In Judaism, the concept of compassion is deeply connected with doing mitzvot, actively trying to fix the wrongs that cause sorrow. We offer caring and hope, but our most effective means to console, to bring comfort, is not simply emotional or even personal. It lies in the imperative to work to right the wrongs that caused such damage in the first place. This, of course, can take many forms. One of them might be to ease the pain of others—you know, to “ease his pain.”
It can be something as simple as bringing peanut butter to a food bank so parents can make sandwiches for their hungry children. It can be fixing a broken sink for a neighbor or paying a bill they can’t afford. It might be going to a hospital to visit a friend who is ill and lonely and offering a prayer for healing. It could be seeing someone in hospice, and easing their course out of their terminal illness by assuring them that they can go. It can be cooking a meal for someone who can’t do it for themselves.
It might be counseling a lost soul, holding the hand of a person struggling with fear, helping rebuild another’s weakened will.
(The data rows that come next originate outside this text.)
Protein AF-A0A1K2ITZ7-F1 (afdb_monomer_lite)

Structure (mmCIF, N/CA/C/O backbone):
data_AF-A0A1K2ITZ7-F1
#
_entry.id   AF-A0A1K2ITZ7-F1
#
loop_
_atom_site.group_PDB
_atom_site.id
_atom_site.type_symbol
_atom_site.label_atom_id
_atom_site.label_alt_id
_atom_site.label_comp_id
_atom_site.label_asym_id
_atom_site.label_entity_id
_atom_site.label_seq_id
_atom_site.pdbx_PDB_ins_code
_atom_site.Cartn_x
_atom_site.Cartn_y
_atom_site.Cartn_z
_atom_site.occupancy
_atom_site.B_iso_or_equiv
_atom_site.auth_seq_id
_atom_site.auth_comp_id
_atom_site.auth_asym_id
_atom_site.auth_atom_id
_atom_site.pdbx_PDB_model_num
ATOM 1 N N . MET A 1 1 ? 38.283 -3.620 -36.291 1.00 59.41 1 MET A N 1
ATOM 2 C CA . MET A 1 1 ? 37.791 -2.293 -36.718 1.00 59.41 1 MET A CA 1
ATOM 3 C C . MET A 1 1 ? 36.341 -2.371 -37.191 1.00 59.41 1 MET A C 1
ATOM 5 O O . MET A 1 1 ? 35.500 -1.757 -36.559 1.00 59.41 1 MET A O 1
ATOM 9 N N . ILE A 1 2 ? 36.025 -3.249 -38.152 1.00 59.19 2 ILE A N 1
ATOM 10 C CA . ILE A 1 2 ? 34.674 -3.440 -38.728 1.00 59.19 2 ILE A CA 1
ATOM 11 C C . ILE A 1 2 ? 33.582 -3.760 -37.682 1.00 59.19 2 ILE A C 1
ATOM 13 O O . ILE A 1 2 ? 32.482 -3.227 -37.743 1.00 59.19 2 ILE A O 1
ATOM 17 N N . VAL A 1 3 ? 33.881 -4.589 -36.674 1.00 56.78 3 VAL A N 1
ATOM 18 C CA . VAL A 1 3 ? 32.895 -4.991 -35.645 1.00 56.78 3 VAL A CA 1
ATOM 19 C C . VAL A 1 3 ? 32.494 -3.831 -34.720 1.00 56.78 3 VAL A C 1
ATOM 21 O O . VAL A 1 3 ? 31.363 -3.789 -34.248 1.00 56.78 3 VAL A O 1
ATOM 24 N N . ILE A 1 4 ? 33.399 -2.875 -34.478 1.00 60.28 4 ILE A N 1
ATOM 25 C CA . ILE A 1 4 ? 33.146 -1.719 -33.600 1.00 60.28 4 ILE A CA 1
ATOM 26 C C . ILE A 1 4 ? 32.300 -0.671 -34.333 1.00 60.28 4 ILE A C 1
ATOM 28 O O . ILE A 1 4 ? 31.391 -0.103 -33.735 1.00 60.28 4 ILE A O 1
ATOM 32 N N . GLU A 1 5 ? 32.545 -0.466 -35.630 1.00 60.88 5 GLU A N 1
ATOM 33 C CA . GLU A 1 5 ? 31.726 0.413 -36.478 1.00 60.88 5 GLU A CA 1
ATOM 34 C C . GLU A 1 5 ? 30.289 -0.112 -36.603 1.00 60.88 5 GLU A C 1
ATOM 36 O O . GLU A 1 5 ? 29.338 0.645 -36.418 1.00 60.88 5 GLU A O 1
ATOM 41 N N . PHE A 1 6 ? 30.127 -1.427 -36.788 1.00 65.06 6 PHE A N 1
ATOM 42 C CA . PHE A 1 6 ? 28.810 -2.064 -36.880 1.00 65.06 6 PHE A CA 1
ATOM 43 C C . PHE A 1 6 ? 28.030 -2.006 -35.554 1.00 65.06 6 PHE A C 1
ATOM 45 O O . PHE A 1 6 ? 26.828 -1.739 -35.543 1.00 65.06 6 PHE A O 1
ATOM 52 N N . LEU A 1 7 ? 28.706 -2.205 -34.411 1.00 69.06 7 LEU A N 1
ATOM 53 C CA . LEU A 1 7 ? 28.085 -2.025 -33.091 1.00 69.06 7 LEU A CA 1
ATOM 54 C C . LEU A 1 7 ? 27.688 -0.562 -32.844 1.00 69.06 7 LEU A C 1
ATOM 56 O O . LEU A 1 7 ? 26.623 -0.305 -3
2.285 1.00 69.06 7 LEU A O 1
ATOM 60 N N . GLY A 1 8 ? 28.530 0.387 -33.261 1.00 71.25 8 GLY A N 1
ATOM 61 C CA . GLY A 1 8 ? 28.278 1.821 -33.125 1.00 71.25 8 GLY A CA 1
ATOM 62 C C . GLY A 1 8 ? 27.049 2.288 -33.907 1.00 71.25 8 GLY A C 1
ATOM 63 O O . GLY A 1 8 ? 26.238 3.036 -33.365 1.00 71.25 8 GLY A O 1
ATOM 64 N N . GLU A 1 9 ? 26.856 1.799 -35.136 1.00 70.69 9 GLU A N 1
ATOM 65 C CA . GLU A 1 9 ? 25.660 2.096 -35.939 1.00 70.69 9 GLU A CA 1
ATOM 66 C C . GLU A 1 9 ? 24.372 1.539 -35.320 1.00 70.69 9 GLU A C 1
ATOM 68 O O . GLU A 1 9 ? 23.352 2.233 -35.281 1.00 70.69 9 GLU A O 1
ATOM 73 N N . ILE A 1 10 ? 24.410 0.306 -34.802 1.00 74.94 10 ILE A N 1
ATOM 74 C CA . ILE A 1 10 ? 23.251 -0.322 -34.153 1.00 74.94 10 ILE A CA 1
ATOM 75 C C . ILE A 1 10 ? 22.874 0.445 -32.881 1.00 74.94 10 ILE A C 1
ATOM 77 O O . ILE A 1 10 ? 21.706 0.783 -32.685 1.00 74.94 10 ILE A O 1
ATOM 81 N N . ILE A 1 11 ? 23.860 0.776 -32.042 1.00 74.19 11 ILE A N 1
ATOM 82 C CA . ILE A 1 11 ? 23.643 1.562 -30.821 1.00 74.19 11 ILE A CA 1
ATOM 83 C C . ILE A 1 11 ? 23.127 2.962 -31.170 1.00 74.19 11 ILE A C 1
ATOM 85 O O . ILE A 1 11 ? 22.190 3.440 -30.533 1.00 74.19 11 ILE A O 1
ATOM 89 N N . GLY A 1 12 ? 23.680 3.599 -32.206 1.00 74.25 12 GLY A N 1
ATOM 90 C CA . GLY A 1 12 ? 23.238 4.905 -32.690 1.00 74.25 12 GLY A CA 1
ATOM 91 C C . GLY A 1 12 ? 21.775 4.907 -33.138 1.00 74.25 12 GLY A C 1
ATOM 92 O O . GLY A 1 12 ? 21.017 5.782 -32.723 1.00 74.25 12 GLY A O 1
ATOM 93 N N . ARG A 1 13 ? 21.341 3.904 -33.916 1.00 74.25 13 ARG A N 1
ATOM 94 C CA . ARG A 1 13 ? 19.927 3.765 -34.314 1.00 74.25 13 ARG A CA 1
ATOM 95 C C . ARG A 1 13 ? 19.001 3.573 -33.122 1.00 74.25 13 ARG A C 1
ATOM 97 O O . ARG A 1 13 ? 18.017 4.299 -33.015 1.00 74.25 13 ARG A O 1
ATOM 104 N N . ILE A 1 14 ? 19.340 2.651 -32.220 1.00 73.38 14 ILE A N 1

It might be something joyful, like celebrating with a couple who have found love and companionship and happiness, ending their separateness in simcha.
Compassion includes passion, which implies, in fact insists upon action: helping, doing, actively easing that pain, bringing not only solace but solutions.
On this Shabbat Nachamu, may our goal be not only to hear other people’s pain, not just to sympathize and show care—but to help others ease their own pain. And then, perhaps, all of our dreams may become more real.